Key Facts
Career & Education
About
Irving Charles Krauthammer (March 13, 1950 – June 21, 2018) was an influential neoconservative columnist and political commentator, known for his hawkish foreign policy advocacy. Born in Manhattan, New York City, he was raised in Montreal, Quebec, Canada. He earned a B.A. from McGill University in 1970, studied politics at Balliol College, Oxford as a Commonwealth Scholar, and received his M.D. from Harvard Medical School in 1975. During his first year at Harvard, a diving board accident severed his spinal cord at C5, leaving him permanently paralyzed from the waist down; after 14 months of recovery, he resumed studies and became chief resident in psychiatry at Massachusetts General Hospital, where he co-discovered a form of bipolar disease and contributed to the DSM-III in 1980. Transitioning from medicine, he joined the Carter administration in 1978 as director of psychiatric research planning, then served as speechwriter to Vice President Walter Mondale in 1980. He entered journalism at The New Republic in 1981, winning the National Magazine Award for Essays and Criticism in 1984 and the Pulitzer Prize for distinguished commentary.
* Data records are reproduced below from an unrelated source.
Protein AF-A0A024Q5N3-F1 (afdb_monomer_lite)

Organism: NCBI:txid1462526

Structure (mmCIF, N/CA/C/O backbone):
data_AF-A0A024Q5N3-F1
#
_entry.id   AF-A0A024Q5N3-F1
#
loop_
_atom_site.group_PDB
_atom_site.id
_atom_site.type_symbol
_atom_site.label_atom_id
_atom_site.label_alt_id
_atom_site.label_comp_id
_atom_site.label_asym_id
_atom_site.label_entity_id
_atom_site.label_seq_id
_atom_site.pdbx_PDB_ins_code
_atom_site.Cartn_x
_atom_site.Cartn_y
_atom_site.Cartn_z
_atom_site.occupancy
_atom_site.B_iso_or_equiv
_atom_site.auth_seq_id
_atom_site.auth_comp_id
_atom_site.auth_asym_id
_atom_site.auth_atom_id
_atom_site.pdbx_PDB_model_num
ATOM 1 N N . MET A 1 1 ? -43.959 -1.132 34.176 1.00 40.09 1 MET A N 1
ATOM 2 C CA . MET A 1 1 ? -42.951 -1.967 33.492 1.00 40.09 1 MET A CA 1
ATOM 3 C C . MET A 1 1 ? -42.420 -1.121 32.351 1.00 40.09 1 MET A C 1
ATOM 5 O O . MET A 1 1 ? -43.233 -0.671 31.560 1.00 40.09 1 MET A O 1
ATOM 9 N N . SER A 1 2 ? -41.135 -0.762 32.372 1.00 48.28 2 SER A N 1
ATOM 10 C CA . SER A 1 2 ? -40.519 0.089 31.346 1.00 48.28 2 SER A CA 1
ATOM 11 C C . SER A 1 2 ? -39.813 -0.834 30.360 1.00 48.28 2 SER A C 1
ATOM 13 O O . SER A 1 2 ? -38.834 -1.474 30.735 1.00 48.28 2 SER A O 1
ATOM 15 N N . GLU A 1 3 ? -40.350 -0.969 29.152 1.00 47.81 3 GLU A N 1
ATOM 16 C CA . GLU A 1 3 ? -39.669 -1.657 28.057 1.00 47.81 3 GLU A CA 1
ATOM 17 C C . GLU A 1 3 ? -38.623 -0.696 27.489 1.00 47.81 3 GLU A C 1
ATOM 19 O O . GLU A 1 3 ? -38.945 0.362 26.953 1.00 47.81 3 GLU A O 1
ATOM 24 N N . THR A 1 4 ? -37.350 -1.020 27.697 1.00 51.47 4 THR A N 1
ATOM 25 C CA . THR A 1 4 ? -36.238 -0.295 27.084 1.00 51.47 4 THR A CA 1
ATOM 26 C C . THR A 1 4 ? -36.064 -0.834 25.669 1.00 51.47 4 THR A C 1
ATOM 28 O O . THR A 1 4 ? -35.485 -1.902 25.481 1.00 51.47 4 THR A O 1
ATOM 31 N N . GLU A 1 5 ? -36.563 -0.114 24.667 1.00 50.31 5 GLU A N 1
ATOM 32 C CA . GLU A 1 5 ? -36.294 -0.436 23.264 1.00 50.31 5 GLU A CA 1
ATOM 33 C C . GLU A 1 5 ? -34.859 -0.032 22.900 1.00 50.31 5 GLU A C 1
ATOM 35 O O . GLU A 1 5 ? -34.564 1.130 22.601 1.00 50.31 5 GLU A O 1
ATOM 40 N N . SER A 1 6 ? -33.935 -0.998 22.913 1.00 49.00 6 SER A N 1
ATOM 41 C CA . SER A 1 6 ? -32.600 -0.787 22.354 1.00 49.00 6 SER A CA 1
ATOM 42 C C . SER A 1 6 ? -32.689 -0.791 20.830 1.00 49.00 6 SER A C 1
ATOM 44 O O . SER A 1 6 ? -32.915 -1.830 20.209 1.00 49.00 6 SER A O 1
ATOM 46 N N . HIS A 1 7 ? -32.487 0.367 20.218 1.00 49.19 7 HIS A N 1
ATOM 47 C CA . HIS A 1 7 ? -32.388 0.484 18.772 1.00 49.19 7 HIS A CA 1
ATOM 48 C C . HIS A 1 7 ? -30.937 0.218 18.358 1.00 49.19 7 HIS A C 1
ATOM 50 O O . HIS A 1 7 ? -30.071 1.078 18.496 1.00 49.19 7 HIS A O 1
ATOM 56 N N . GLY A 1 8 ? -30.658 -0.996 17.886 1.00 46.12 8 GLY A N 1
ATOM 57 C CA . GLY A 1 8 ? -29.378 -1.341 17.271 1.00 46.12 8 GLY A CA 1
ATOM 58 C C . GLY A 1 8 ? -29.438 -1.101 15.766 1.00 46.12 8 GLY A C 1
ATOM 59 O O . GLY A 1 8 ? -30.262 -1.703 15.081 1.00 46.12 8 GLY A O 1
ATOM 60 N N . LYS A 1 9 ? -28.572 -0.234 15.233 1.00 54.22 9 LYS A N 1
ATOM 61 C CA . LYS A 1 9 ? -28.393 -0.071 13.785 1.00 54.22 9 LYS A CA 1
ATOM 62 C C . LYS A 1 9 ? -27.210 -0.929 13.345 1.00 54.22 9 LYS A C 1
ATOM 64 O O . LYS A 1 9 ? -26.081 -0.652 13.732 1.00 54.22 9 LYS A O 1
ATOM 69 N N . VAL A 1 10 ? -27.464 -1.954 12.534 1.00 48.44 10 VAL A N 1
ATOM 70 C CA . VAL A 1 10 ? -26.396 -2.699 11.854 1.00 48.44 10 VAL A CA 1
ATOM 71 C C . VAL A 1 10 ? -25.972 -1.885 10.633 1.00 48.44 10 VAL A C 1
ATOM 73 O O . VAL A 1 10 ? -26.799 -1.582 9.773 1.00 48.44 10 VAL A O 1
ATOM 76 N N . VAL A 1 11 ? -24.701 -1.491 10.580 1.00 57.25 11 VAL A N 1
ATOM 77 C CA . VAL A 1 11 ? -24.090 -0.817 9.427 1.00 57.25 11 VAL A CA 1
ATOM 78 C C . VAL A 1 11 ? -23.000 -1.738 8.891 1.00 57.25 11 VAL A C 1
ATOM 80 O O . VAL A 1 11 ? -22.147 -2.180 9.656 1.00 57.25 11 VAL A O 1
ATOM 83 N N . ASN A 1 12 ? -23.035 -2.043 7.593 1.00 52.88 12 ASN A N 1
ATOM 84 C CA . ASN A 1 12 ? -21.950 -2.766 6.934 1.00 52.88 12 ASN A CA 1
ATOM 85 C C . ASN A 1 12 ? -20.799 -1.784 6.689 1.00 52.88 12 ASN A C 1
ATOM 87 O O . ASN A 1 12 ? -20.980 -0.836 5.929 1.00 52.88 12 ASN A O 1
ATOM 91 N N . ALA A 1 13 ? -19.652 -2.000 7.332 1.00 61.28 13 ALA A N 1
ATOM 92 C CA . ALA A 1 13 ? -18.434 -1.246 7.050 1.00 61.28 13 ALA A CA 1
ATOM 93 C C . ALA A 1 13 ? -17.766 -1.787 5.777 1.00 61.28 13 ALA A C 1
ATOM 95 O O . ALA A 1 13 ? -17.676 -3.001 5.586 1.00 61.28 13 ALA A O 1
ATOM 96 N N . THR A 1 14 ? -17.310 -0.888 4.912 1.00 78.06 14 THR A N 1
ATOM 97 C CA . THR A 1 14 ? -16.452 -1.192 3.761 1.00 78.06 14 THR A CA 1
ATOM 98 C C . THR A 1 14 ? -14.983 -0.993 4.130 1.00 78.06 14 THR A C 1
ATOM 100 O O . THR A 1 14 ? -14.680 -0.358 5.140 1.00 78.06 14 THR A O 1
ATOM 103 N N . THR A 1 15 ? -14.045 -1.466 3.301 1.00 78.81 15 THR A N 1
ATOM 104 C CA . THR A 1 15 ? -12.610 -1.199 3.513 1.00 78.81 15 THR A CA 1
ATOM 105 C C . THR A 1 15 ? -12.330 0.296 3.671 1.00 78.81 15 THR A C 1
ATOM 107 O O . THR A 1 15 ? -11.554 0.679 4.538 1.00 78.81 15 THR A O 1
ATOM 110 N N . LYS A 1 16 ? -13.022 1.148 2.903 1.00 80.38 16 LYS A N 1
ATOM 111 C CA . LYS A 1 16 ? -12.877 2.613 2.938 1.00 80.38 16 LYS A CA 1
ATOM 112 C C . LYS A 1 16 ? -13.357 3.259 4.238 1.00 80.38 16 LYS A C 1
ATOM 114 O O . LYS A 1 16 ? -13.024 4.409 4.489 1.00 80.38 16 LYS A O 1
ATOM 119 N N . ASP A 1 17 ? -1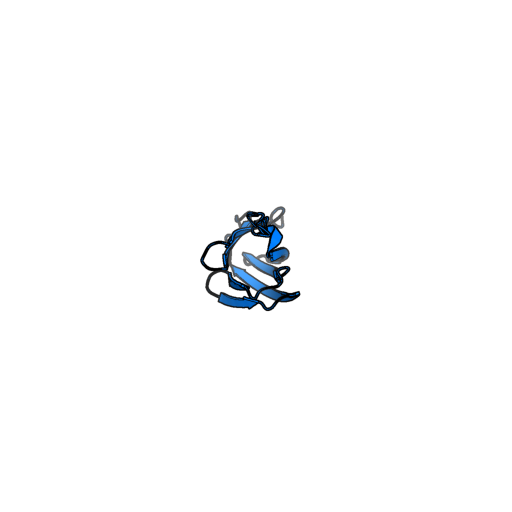4.141 2.540 5.039 1.00 84.19 17 ASP A N 1
ATOM 120 C CA . ASP A 1 17 ? -14.564 2.983 6.370 1.00 84.19 17 ASP A CA 1
ATOM 121 C C . ASP A 1 17 ? -13.557 2.567 7.459 1.00 84.19 17 ASP A C 1
ATOM 123 O O . ASP A 1 17 ? -13.656 3.020 8.597 1.00 84.19 17 ASP A O 1
ATOM 127 N N . LEU A 1 18 ? -12.601 1.689 7.128 1.00 89.56 18 LEU A N 1
ATOM 128 C CA . LEU A 1 18 ? -11.654 1.082 8.067 1.00 89.56 18 LEU A CA 1
ATOM 129 C C . LEU A 1 18 ? -10.211 1.528 7.822 1.00 89.56 18 LEU A C 1
ATOM 131 O O . LEU A 1 18 ? -9.476 1.808 8.769 1.00 89.56 18 LEU A O 1
ATOM 135 N N . LEU A 1 19 ? -9.809 1.589 6.553 1.00 92.69 19 LEU A N 1
ATOM 136 C CA . LEU A 1 19 ? -8.466 1.930 6.111 1.00 92.69 19 LEU A CA 1
ATOM 137 C C . LEU A 1 19 ? -8.512 3.049 5.071 1.00 92.69 19 LEU A C 1
ATOM 139 O O . LEU A 1 19 ? -9.317 3.020 4.140 1.00 92.69 19 LEU A O 1
ATOM 143 N N . ASP A 1 20 ? -7.585 3.987 5.208 1.00 94.69 20 ASP A N 1
ATOM 144 C CA . ASP A 1 20 ? -7.232 4.948 4.169 1.00 94.69 20 ASP A CA 1
ATOM 145 C C . ASP A 1 20 ? -5.939 4.465 3.499 1.00 94.69 20 ASP A C 1
ATOM 147 O O . ASP A 1 20 ? -4.934 4.230 4.177 1.00 94.69 20 ASP A O 1
ATOM 151 N N . ILE A 1 21 ? -6.004 4.204 2.194 1.00 93.94 21 ILE A N 1
ATOM 152 C CA . ILE A 1 21 ? -4.962 3.510 1.430 1.00 93.94 21 ILE A CA 1
ATOM 153 C C . ILE A 1 21 ? -4.554 4.398 0.264 1.00 93.94 21 ILE A C 1
ATOM 155 O O . ILE A 1 21 ? -5.388 4.767 -0.561 1.00 93.94 21 ILE A O 1
ATOM 159 N N . ASP A 1 22 ? -3.260 4.665 0.178 1.00 94.25 22 ASP A N 1
ATOM 160 C CA . ASP A 1 22 ? -2.646 5.466 -0.869 1.00 94.25 22 ASP A CA 1
ATOM 161 C C . ASP A 1 22 ? -1.402 4.734 -1.397 1.00 94.25 22 ASP A C 1
ATOM 163 O O . ASP A 1 22 ? -0.711 4.030 -0.648 1.00 94.25 22 ASP A O 1
ATOM 167 N N . ALA A 1 23 ? -1.164 4.819 -2.704 1.00 94.00 23 ALA A N 1
ATOM 168 C CA . ALA A 1 23 ? -0.028 4.177 -3.340 1.00 94.00 23 ALA A CA 1
ATOM 169 C C . ALA A 1 23 ? 0.480 5.004 -4.522 1.00 94.00 23 ALA A C 1
ATOM 171 O O . ALA A 1 23 ? -0.257 5.257 -5.475 1.00 94.00 23 ALA A O 1
ATOM 172 N N . ASP A 1 24 ? 1.767 5.338 -4.481 1.00 93.00 24 ASP A N 1
ATOM 173 C CA . ASP A 1 24 ? 2.421 6.228 -5.435 1.00 93.00 24 ASP A CA 1
ATOM 174 C C . ASP A 1 24 ? 3.613 5.538 -6.105 1.00 93.00 24 ASP A C 1
ATOM 176 O O . ASP A 1 24 ? 4.490 4.969 -5.445 1.00 93.00 24 ASP A O 1
ATOM 180 N N . LEU A 1 25 ? 3.703 5.641 -7.433 1.00 92.00 25 LEU A N 1
ATOM 181 C CA . LEU A 1 25 ? 4.918 5.285 -8.165 1.00 92.00 25 LEU A CA 1
ATOM 182 C C . LEU A 1 25 ? 5.970 6.385 -7.968 1.00 92.00 25 LEU A C 1
ATOM 184 O O . LEU A 1 25 ? 5.836 7.485 -8.499 1.00 92.00 25 LEU A O 1
ATOM 188 N N . LEU A 1 26 ? 7.057 6.076 -7.260 1.00 92.06 26 LEU A N 1
ATOM 189 C CA . LEU A 1 26 ? 8.162 7.015 -7.054 1.00 92.06 26 LEU A CA 1
ATOM 190 C C . LEU A 1 26 ? 9.141 7.027 -8.231 1.00 92.06 26 LEU A C 1
ATOM 192 O O . LEU A 1 26 ? 9.687 8.069 -8.584 1.00 92.06 26 LEU A O 1
ATOM 196 N N . SER A 1 27 ? 9.433 5.856 -8.803 1.00 90.75 27 SER A N 1
ATOM 197 C CA . SER A 1 27 ? 10.308 5.732 -9.975 1.00 90.75 27 SER A CA 1
ATOM 198 C C . SER A 1 27 ? 10.127 4.400 -10.690 1.00 90.75 27 SER A C 1
ATOM 200 O O . SER A 1 27 ? 9.778 3.396 -10.069 1.00 90.75 27 SER A O 1
ATOM 202 N N . PHE A 1 28 ? 10.436 4.401 -11.985 1.00 90.12 28 PHE A N 1
ATOM 203 C CA . PHE A 1 28 ? 10.577 3.213 -12.817 1.00 90.12 28 PHE A CA 1
ATOM 204 C C . PHE A 1 28 ? 11.836 3.369 -13.672 1.00 90.12 28 PHE A C 1
ATOM 206 O O . PHE A 1 28 ? 11.945 4.323 -14.443 1.00 90.12 28 PHE A O 1
ATOM 213 N N . ASP A 1 29 ? 12.822 2.496 -13.473 1.00 88.75 29 ASP A N 1
ATOM 214 C CA . ASP A 1 29 ? 14.123 2.611 -14.134 1.00 88.75 29 ASP A CA 1
ATOM 215 C C . ASP A 1 29 ? 14.257 1.733 -15.392 1.00 88.75 29 ASP A C 1
ATOM 217 O O . ASP A 1 29 ? 13.436 0.864 -15.683 1.00 88.75 29 ASP A O 1
ATOM 221 N N . ALA A 1 30 ? 15.344 1.941 -16.142 1.00 87.75 30 ALA A N 1
ATOM 222 C CA . ALA A 1 30 ? 15.643 1.190 -17.364 1.00 87.75 30 ALA A CA 1
ATOM 223 C C . ALA A 1 30 ? 15.972 -0.300 -17.124 1.00 87.75 30 ALA A C 1
ATOM 225 O O . ALA A 1 30 ? 16.017 -1.079 -18.074 1.00 87.75 30 ALA A O 1
ATOM 226 N N . ALA A 1 31 ? 16.219 -0.710 -15.875 1.00 91.88 31 ALA A N 1
ATOM 227 C CA . ALA A 1 31 ? 16.363 -2.116 -15.491 1.00 91.88 31 ALA A CA 1
ATOM 228 C C . ALA A 1 31 ? 15.008 -2.765 -15.149 1.00 91.88 31 ALA A C 1
ATOM 230 O O . ALA A 1 31 ? 14.960 -3.927 -14.721 1.00 91.88 31 ALA A O 1
ATOM 231 N N . CYS A 1 32 ? 13.923 -2.021 -15.370 1.00 91.38 32 CYS A N 1
ATOM 232 C CA . CYS A 1 32 ? 12.544 -2.406 -15.142 1.00 91.38 32 CYS A CA 1
ATOM 233 C C . CYS A 1 32 ? 12.276 -2.678 -13.655 1.00 91.38 32 CYS A C 1
ATOM 235 O O . CYS A 1 32 ? 11.567 -3.614 -13.271 1.00 91.38 32 CYS A O 1
ATOM 237 N N . VAL A 1 33 ? 12.891 -1.847 -12.809 1.00 93.31 33 VAL A N 1
ATOM 238 C CA . VAL A 1 33 ? 12.710 -1.828 -11.362 1.00 93.31 33 VAL A CA 1
ATOM 239 C C . VAL A 1 33 ? 11.861 -0.622 -10.985 1.00 93.31 33 VAL A C 1
ATOM 241 O O . VAL A 1 33 ? 12.175 0.519 -11.322 1.00 93.31 33 VAL A O 1
ATOM 244 N N . THR A 1 34 ? 10.775 -0.886 -10.267 1.00 91.81 34 THR A N 1
ATOM 245 C CA . THR A 1 34 ? 9.847 0.123 -9.760 1.00 91.81 34 THR A CA 1
ATOM 246 C C . THR A 1 34 ? 10.062 0.329 -8.271 1.00 91.81 34 THR A C 1
ATOM 248 O O . THR A 1 34 ? 10.180 -0.651 -7.531 1.00 91.81 34 THR A O 1
ATOM 251 N N . ASN A 1 35 ? 10.035 1.580 -7.825 1.00 94.50 35 ASN A N 1
ATOM 252 C CA . ASN A 1 35 ? 9.944 1.937 -6.412 1.00 94.50 35 ASN A CA 1
ATOM 253 C C . ASN A 1 35 ? 8.581 2.564 -6.167 1.00 94.50 35 ASN A C 1
ATOM 255 O O . ASN A 1 35 ? 8.235 3.550 -6.817 1.00 94.50 35 ASN A O 1
ATOM 259 N N . ILE A 1 36 ? 7.813 1.975 -5.260 1.00 94.31 36 ILE A N 1
ATOM 260 C CA . ILE A 1 36 ? 6.422 2.349 -5.012 1.00 94.31 36 ILE A CA 1
ATOM 261 C C . ILE A 1 36 ? 6.261 2.606 -3.528 1.00 94.31 36 ILE A C 1
ATOM 263 O O . ILE A 1 36 ? 6.613 1.752 -2.721 1.00 94.31 36 ILE A O 1
ATOM 267 N N . GLU A 1 37 ? 5.748 3.773 -3.169 1.00 95.75 37 GLU A N 1
ATOM 268 C CA . GLU A 1 37 ? 5.375 4.069 -1.794 1.00 95.75 37 GLU A CA 1
ATOM 269 C C . GLU A 1 37 ? 3.950 3.584 -1.551 1.00 95.75 37 GLU A C 1
ATOM 271 O O . GLU A 1 37 ? 3.050 3.917 -2.311 1.00 95.75 37 GLU A O 1
ATOM 276 N N . ILE A 1 38 ? 3.749 2.792 -0.503 1.00 95.38 38 ILE A N 1
ATOM 277 C CA . ILE A 1 38 ? 2.429 2.350 -0.056 1.00 95.38 38 ILE A CA 1
ATOM 278 C C . ILE A 1 38 ? 2.196 2.918 1.334 1.00 95.38 38 ILE A C 1
ATOM 280 O O . ILE A 1 38 ? 2.993 2.685 2.249 1.00 95.38 38 ILE A O 1
ATOM 284 N N . LYS A 1 39 ? 1.081 3.626 1.492 1.00 96.38 39 LYS A N 1
ATOM 285 C CA . LYS A 1 39 ? 0.606 4.193 2.750 1.00 96.38 39 LYS A CA 1
ATOM 286 C C . LYS A 1 39 ? -0.722 3.554 3.114 1.00 96.38 39 LYS A C 1
ATOM 288 O O . LYS A 1 39 ? -1.654 3.531 2.318 1.00 96.38 39 LYS A O 1
ATOM 293 N N . ILE A 1 40 ? -0.807 3.027 4.329 1.00 95.81 40 ILE A N 1
ATOM 294 C CA . ILE A 1 40 ? -2.029 2.428 4.865 1.00 95.81 40 ILE A CA 1
ATOM 295 C C . ILE A 1 40 ? -2.245 3.002 6.253 1.00 95.81 40 ILE A C 1
ATOM 297 O O . ILE A 1 40 ? -1.445 2.771 7.160 1.00 95.81 40 ILE A O 1
ATOM 301 N N . LYS A 1 41 ? -3.330 3.747 6.428 1.00 96.25 41 LYS A N 1
ATOM 302 C CA . LYS A 1 41 ? -3.720 4.319 7.709 1.00 96.25 41 LYS A CA 1
ATOM 303 C C . LYS A 1 41 ? -4.945 3.607 8.247 1.00 96.25 41 LYS A C 1
ATOM 305 O O . LYS A 1 41 ? -5.952 3.497 7.555 1.00 96.25 41 LYS A O 1
ATOM 310 N N . ASN A 1 42 ? -4.884 3.186 9.503 1.00 95.56 42 ASN A N 1
ATOM 311 C CA . ASN A 1 42 ? -6.069 2.730 10.211 1.00 95.56 42 ASN A CA 1
ATOM 312 C C . ASN A 1 42 ? -6.902 3.941 10.650 1.00 95.56 42 ASN A C 1
ATOM 314 O O . ASN A 1 42 ? -6.463 4.735 11.482 1.00 95.56 42 ASN A O 1
ATOM 318 N N . ILE A 1 43 ? -8.090 4.093 10.070 1.00 95.50 43 ILE A N 1
ATOM 319 C CA . ILE A 1 43 ? -9.043 5.162 10.407 1.00 95.50 43 ILE A CA 1
ATOM 320 C C . ILE A 1 43 ? -10.184 4.667 11.306 1.00 95.50 43 ILE A C 1
ATOM 322 O O . ILE A 1 43 ? -11.044 5.460 11.680 1.00 95.50 43 ILE A O 1
ATOM 326 N N . ALA A 1 44 ? -10.180 3.384 11.674 1.00 91.44 44 ALA A N 1
ATOM 327 C CA . ALA A 1 44 ? -11.114 2.813 12.630 1.00 91.44 44 ALA A CA 1
ATOM 328 C C . ALA A 1 44 ? -10.659 3.031 14.083 1.00 91.44 44 ALA A C 1
ATOM 330 O O . ALA A 1 44 ? -9.475 3.186 14.380 1.00 91.44 44 ALA A O 1
ATOM 331 N N . ASP A 1 45 ? -11.614 2.937 15.010 1.00 91.75 45 ASP A N 1
ATOM 332 C CA . ASP A 1 45 ? -11.375 3.008 16.462 1.00 91.75 45 ASP A CA 1
ATOM 333 C C . ASP A 1 45 ? -10.905 1.671 17.071 1.00 91.75 45 ASP A C 1
ATOM 335 O O . ASP A 1 45 ? -10.806 1.524 18.291 1.00 91.75 45 ASP A O 1
ATOM 339 N N . VAL A 1 46 ? -10.634 0.669 16.233 1.00 91.25 46 VAL A N 1
ATOM 340 C CA . VAL A 1 46 ? -10.175 -0.663 16.640 1.00 91.25 46 VAL A CA 1
ATOM 341 C C . VAL A 1 46 ? -8.864 -1.007 15.957 1.00 91.25 46 VAL A C 1
ATOM 343 O O . VAL A 1 46 ? -8.553 -0.507 14.881 1.00 91.25 46 VAL A O 1
ATOM 346 N N . GLU A 1 47 ? -8.088 -1.880 16.583 1.00 94.25 47 GLU A N 1
ATOM 347 C CA . GLU A 1 47 ? -6.871 -2.407 15.983 1.00 94.25 47 GLU A CA 1
ATOM 348 C C . GLU A 1 47 ? -7.199 -3.316 14.790 1.00 94.25 47 GLU A C 1
ATOM 350 O O . GLU A 1 47 ? -8.088 -4.172 14.865 1.00 94.25 47 GLU A O 1
ATO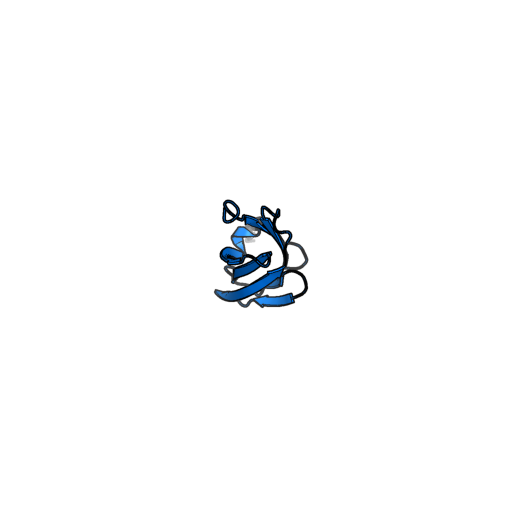M 355 N N . ILE A 1 48 ? -6.465 -3.139 13.689 1.00 93.44 48 ILE A N 1
ATOM 356 C CA . ILE A 1 48 ? -6.667 -3.889 12.451 1.00 93.44 48 ILE A CA 1
ATOM 357 C C . ILE A 1 48 ? -5.390 -4.663 12.106 1.00 93.44 48 ILE A C 1
ATOM 359 O O . ILE A 1 48 ? -4.395 -4.065 11.685 1.00 93.44 48 ILE A O 1
ATOM 363 N N . PRO A 1 49 ? -5.391 -6.004 12.226 1.00 94.50 49 PRO A N 1
ATOM 364 C CA . PRO A 1 49 ? -4.348 -6.823 11.633 1.00 94.50 49 PRO A CA 1
ATOM 365 C C . PRO A 1 49 ? -4.510 -6.833 10.111 1.00 94.50 49 PRO A C 1
ATOM 367 O O . PRO A 1 49 ? -5.589 -7.150 9.597 1.00 94.50 49 PRO A O 1
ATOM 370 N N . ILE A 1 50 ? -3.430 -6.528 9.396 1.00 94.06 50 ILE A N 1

Joining The Washington Post in 1985, his columns were syndicated to over 400 publications. A panelist on PBS's Inside Washington (1990-2013) and Fox News' Special Report with Bret Baier, he authored bestsellers like Things That Matter (2013) and The Point of It All (2018, posthumous). He served on President George W. Bush's Council on Bioethics (2001-2006), chaired Pro Musica Hebraica, and was president of the Krauthammer Foundation. Married to Robyn Trethewey since 1974, he had one son, Daniel. Krauthammer died of small intestine cancer in Atlanta, Georgia, at age 68.